What the exercise asks: Repeat only the lines below from the one containing "Structure (mmCIF, N/CA/C/O" through the one containing "ATOM 48 O O", inclusive, exactly as written.

Items from a dataset

-------

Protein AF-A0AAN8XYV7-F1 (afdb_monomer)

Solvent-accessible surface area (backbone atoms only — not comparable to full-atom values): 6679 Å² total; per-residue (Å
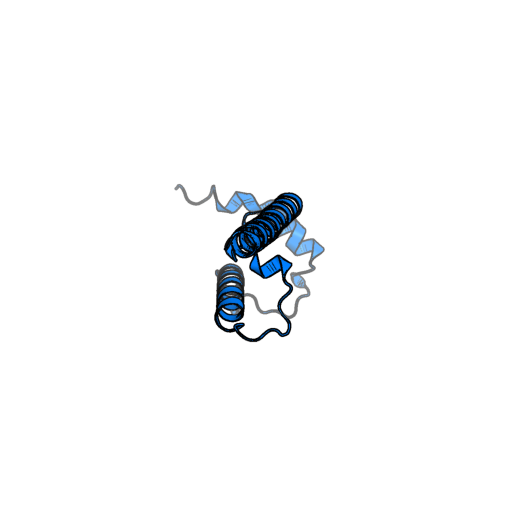²): 142,91,77,68,72,74,71,55,78,49,46,66,59,52,50,53,46,41,60,75,68,38,54,89,76,51,90,72,62,68,88,79,50,59,99,54,47,69,62,52,50,53,54,51,50,41,53,47,53,53,47,49,61,69,67,55,84,59,100,72,90,74,61,73,63,60,74,64,50,58,67,65,46,77,76,76,46,54,73,69,56,52,53,48,49,34,50,56,52,52,52,49,55,52,52,55,52,58,53,54,59,61,59,65,79,74,115

pLDDT: mean 80.82, std 14.77, range [41.84, 94.69]

Radius of gyration: 22.45 Å; Cα contacts (8 Å, |Δi|>4): 26; chains: 1; bounding box: 57×44×58 Å

Organism: Solanum bulbocastanum (NCBI:txid147425)

Structure (mmCIF, N/CA/C/O backbone):
data_AF-A0AAN8XYV7-F1
#
_entry.id   AF-A0AAN8XYV7-F1
#
loop_
_atom_site.group_PDB
_atom_site.id
_atom_site.type_symbol
_atom_site.label_atom_id
_atom_site.label_alt_id
_atom_site.label_comp_id
_atom_site.label_asym_id
_atom_site.label_entity_id
_atom_site.label_seq_id
_atom_site.pdbx_PDB_ins_code
_atom_site.Cartn_x
_atom_site.Cartn_y
_atom_site.Cartn_z
_atom_site.occupancy
_atom_site.B_iso_or_equiv
_atom_site.auth_seq_id
_atom_site.auth_comp_id
_atom_site.auth_asym_id
_atom_site.auth_atom_id
_atom_site.pdbx_PDB_model_num
ATOM 1 N N . MET A 1 1 ? 8.385 28.188 -18.644 1.00 41.84 1 MET A N 1
ATOM 2 C CA . MET A 1 1 ? 9.173 26.979 -18.317 1.00 41.84 1 MET A CA 1
ATOM 3 C C . MET A 1 1 ? 9.065 26.700 -16.814 1.00 41.84 1 MET A C 1
ATOM 5 O O . MET A 1 1 ? 9.875 27.184 -16.040 1.00 41.84 1 MET A O 1
ATOM 9 N N . ARG A 1 2 ? 8.003 26.011 -16.377 1.00 42.75 2 ARG A N 1
ATOM 10 C CA . ARG A 1 2 ? 7.761 25.610 -14.971 1.00 42.75 2 ARG A CA 1
ATOM 11 C C . ARG A 1 2 ? 7.376 24.121 -14.919 1.00 42.75 2 ARG A C 1
ATOM 13 O O . ARG A 1 2 ? 6.339 23.774 -14.383 1.00 42.75 2 ARG A O 1
ATOM 20 N N . LEU A 1 3 ? 8.165 23.258 -15.564 1.00 50.34 3 LEU A N 1
ATOM 21 C CA . LEU A 1 3 ? 7.887 21.810 -15.648 1.00 50.34 3 LEU A CA 1
ATOM 22 C C . LEU A 1 3 ? 9.040 20.925 -15.137 1.00 50.34 3 LEU A C 1
ATOM 24 O O . LEU A 1 3 ? 8.941 19.707 -15.177 1.00 50.34 3 LEU A O 1
ATOM 28 N N . THR A 1 4 ? 10.138 21.502 -14.642 1.00 47.56 4 THR A N 1
ATOM 29 C CA . THR A 1 4 ? 11.345 20.737 -14.270 1.00 47.56 4 THR A CA 1
ATOM 30 C C . THR A 1 4 ? 11.547 20.550 -12.766 1.00 47.56 4 THR A C 1
ATOM 32 O O . THR A 1 4 ? 12.411 19.776 -12.374 1.00 47.56 4 THR A O 1
ATOM 35 N N . LYS A 1 5 ? 10.773 21.221 -11.900 1.00 48.69 5 LYS A N 1
ATOM 36 C CA . LYS A 1 5 ? 11.036 21.205 -10.449 1.00 48.69 5 LYS A CA 1
ATOM 37 C C . LYS A 1 5 ? 10.506 19.947 -9.747 1.00 48.69 5 LYS A C 1
ATOM 39 O O . LYS A 1 5 ? 11.187 19.423 -8.876 1.00 48.69 5 LYS A O 1
ATOM 44 N N . GLU A 1 6 ? 9.348 19.426 -10.156 1.00 50.28 6 GLU A N 1
ATOM 45 C CA . GLU A 1 6 ? 8.739 18.244 -9.517 1.00 50.28 6 GLU A CA 1
ATOM 46 C C . GLU A 1 6 ? 9.406 16.922 -9.915 1.00 50.28 6 GLU A C 1
ATOM 48 O O . GLU A 1 6 ? 9.521 16.017 -9.094 1.00 50.28 6 GLU A O 1
ATOM 53 N N . ARG A 1 7 ? 9.948 16.817 -11.137 1.00 50.19 7 ARG A N 1
ATOM 54 C CA . ARG A 1 7 ? 10.644 15.596 -11.588 1.00 50.19 7 ARG A CA 1
ATOM 55 C C . ARG A 1 7 ? 11.963 15.320 -10.858 1.00 50.19 7 ARG A C 1
ATOM 57 O O . ARG A 1 7 ? 12.463 14.202 -10.934 1.00 50.19 7 ARG A O 1
ATOM 64 N N . ASN A 1 8 ? 12.504 16.302 -10.137 1.00 54.59 8 ASN A N 1
ATOM 65 C CA . ASN A 1 8 ? 13.759 16.157 -9.401 1.00 54.59 8 ASN A CA 1
ATOM 66 C C . ASN A 1 8 ? 13.583 15.618 -7.972 1.00 54.59 8 ASN A C 1
ATOM 68 O O . ASN A 1 8 ? 14.580 15.223 -7.374 1.00 54.59 8 ASN A O 1
ATOM 72 N N . GLY A 1 9 ? 12.361 15.564 -7.422 1.00 64.88 9 GLY A N 1
ATOM 73 C CA . GLY A 1 9 ? 12.141 15.169 -6.020 1.00 64.88 9 GLY A CA 1
ATOM 74 C C . GLY A 1 9 ? 12.545 13.725 -5.698 1.00 64.88 9 GLY A C 1
ATOM 75 O O . GLY A 1 9 ? 12.974 13.439 -4.586 1.00 64.88 9 GLY A O 1
ATOM 76 N N . PHE A 1 10 ? 12.482 12.834 -6.691 1.00 82.94 10 PHE A N 1
ATOM 77 C CA . PHE A 1 10 ? 12.797 11.411 -6.534 1.00 82.94 10 PHE A CA 1
ATOM 78 C C . PHE A 1 10 ? 13.958 10.943 -7.414 1.00 82.94 10 PHE A C 1
ATOM 80 O O . PHE A 1 10 ? 14.193 9.745 -7.514 1.00 82.94 10 PHE A O 1
ATOM 87 N N . LEU A 1 11 ? 14.697 11.853 -8.059 1.00 89.31 11 LEU A N 1
ATOM 88 C CA . LEU A 1 11 ? 15.750 11.473 -9.006 1.00 89.31 11 LEU A CA 1
ATOM 89 C C . LEU A 1 11 ? 16.853 10.637 -8.337 1.00 89.31 11 LEU A C 1
ATOM 91 O O . LEU A 1 11 ? 17.240 9.599 -8.868 1.00 89.31 11 LEU A O 1
ATOM 95 N N . HIS A 1 12 ? 17.318 11.057 -7.155 1.00 90.00 12 HIS A N 1
ATOM 96 C CA . HIS A 1 12 ? 18.322 10.309 -6.393 1.00 90.00 12 HIS A CA 1
ATOM 97 C C . HIS A 1 12 ? 17.793 8.944 -5.941 1.00 90.00 12 HIS A C 1
ATOM 99 O O . HIS A 1 12 ? 18.474 7.942 -6.128 1.00 90.00 12 HIS A O 1
ATOM 105 N N . SER A 1 13 ? 16.560 8.882 -5.427 1.00 92.31 13 SER A N 1
ATOM 106 C CA . SER A 1 13 ? 15.937 7.621 -5.012 1.00 92.31 13 SER A CA 1
ATOM 107 C C . SER A 1 13 ? 15.732 6.667 -6.187 1.00 92.31 13 SER A C 1
ATOM 109 O O . SER A 1 13 ? 16.021 5.485 -6.062 1.00 92.31 13 SER A O 1
ATOM 111 N N . ALA A 1 14 ? 15.294 7.171 -7.343 1.00 90.44 14 ALA A N 1
ATOM 112 C CA . ALA A 1 14 ? 15.124 6.379 -8.558 1.00 90.44 14 ALA A CA 1
ATOM 113 C C . ALA A 1 14 ? 16.464 5.849 -9.086 1.00 90.44 14 ALA A C 1
ATOM 115 O O . ALA A 1 14 ? 16.530 4.708 -9.537 1.00 90.44 14 ALA A O 1
ATOM 116 N N . PHE A 1 15 ? 17.535 6.647 -9.003 1.00 90.19 15 PHE A N 1
ATOM 117 C CA . PHE A 1 15 ? 18.880 6.211 -9.376 1.00 90.19 15 PHE A CA 1
ATOM 118 C C . PHE A 1 15 ? 19.393 5.097 -8.453 1.00 90.19 15 PHE A C 1
ATOM 120 O O . PHE A 1 15 ? 19.769 4.030 -8.940 1.00 90.19 15 PHE A O 1
ATOM 127 N N . THR A 1 16 ? 19.358 5.316 -7.135 1.00 94.00 16 THR A N 1
ATOM 128 C CA . THR A 1 16 ? 19.798 4.319 -6.146 1.00 94.00 16 THR A CA 1
ATOM 129 C C . THR A 1 16 ? 18.967 3.043 -6.249 1.00 94.00 16 THR A C 1
ATOM 131 O O . THR A 1 16 ? 19.525 1.958 -6.362 1.00 94.00 16 THR A O 1
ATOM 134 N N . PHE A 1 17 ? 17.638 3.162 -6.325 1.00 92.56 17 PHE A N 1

-------

Response area:
Structure (mmCIF, N/CA/C/O backbone):
data_AF-A0AAN8XYV7-F1
#
_entry.id   AF-A0AAN8XYV7-F1
#
loop_
_atom_site.group_PDB
_atom_site.id
_atom_site.type_symbol
_atom_site.label_atom_id
_atom_site.label_alt_id
_atom_site.label_comp_id
_atom_site.label_asym_id
_atom_site.label_entity_id
_atom_site.label_seq_id
_atom_site.pdbx_PDB_ins_code
_atom_site.Cartn_x
_atom_site.Cartn_y
_atom_site.Cartn_z
_atom_site.occupancy
_atom_site.B_iso_or_equiv
_atom_site.auth_seq_id
_atom_site.auth_comp_id
_atom_site.auth_asym_id
_atom_site.auth_atom_id
_atom_site.pdbx_PDB_model_num
ATOM 1 N N . MET A 1 1 ? 8.385 28.188 -18.644 1.00 41.84 1 MET A N 1
ATOM 2 C CA . MET A 1 1 ? 9.173 26.979 -18.317 1.00 41.84 1 MET A CA 1
ATOM 3 C C . MET A 1 1 ? 9.065 26.700 -16.814 1.00 41.84 1 MET A C 1
ATOM 5 O O . MET A 1 1 ? 9.875 27.184 -16.040 1.00 41.84 1 MET A O 1
ATOM 9 N N . ARG A 1 2 ? 8.003 26.011 -16.377 1.00 42.75 2 ARG A N 1
ATOM 10 C CA . ARG A 1 2 ? 7.761 25.610 -14.971 1.00 42.75 2 ARG A CA 1
ATOM 11 C C . ARG A 1 2 ? 7.376 24.121 -14.919 1.00 42.75 2 ARG A C 1
ATOM 13 O O . ARG A 1 2 ? 6.339 23.774 -14.383 1.00 42.75 2 ARG A O 1
ATOM 20 N N . LEU A 1 3 ? 8.165 23.258 -15.564 1.00 50.34 3 LEU A N 1
ATOM 21 C CA . LEU A 1 3 ? 7.887 21.810 -15.648 1.00 50.34 3 LEU A CA 1
ATOM 22 C C . LEU A 1 3 ? 9.040 20.925 -15.137 1.00 50.34 3 LEU A C 1
ATOM 24 O O . LEU A 1 3 ? 8.941 19.707 -15.177 1.00 50.34 3 LEU A O 1
ATOM 28 N N . THR A 1 4 ? 10.138 21.502 -14.642 1.00 47.56 4 THR A N 1
ATOM 29 C CA . THR A 1 4 ? 11.345 20.737 -14.270 1.00 47.56 4 THR A CA 1
ATOM 30 C C . THR A 1 4 ? 11.547 20.550 -12.766 1.00 47.56 4 THR A C 1
ATOM 32 O O . THR A 1 4 ? 12.411 19.776 -12.374 1.00 47.56 4 THR A O 1
ATOM 35 N N . LYS A 1 5 ? 10.773 21.221 -11.900 1.00 48.69 5 LYS A N 1
ATOM 36 C CA . LYS A 1 5 ? 11.036 21.205 -10.449 1.00 48.69 5 LYS A CA 1
ATOM 37 C C . LYS A 1 5 ? 10.506 19.947 -9.747 1.00 48.69 5 LYS A C 1
ATOM 39 O O . LYS A 1 5 ? 11.187 19.423 -8.876 1.00 48.69 5 LYS A O 1
ATOM 44 N N . GLU A 1 6 ? 9.348 19.426 -10.156 1.00 50.28 6 GLU A N 1
ATOM 45 C CA . GLU A 1 6 ? 8.739 18.244 -9.517 1.00 50.28 6 GLU A CA 1
ATOM 46 C C . GLU A 1 6 ? 9.406 16.922 -9.915 1.00 50.28 6 GLU A C 1
ATOM 48 O O . GLU A 1 6 ? 9.521 16.017 -9.094 1.00 50.28 6 GLU A O 1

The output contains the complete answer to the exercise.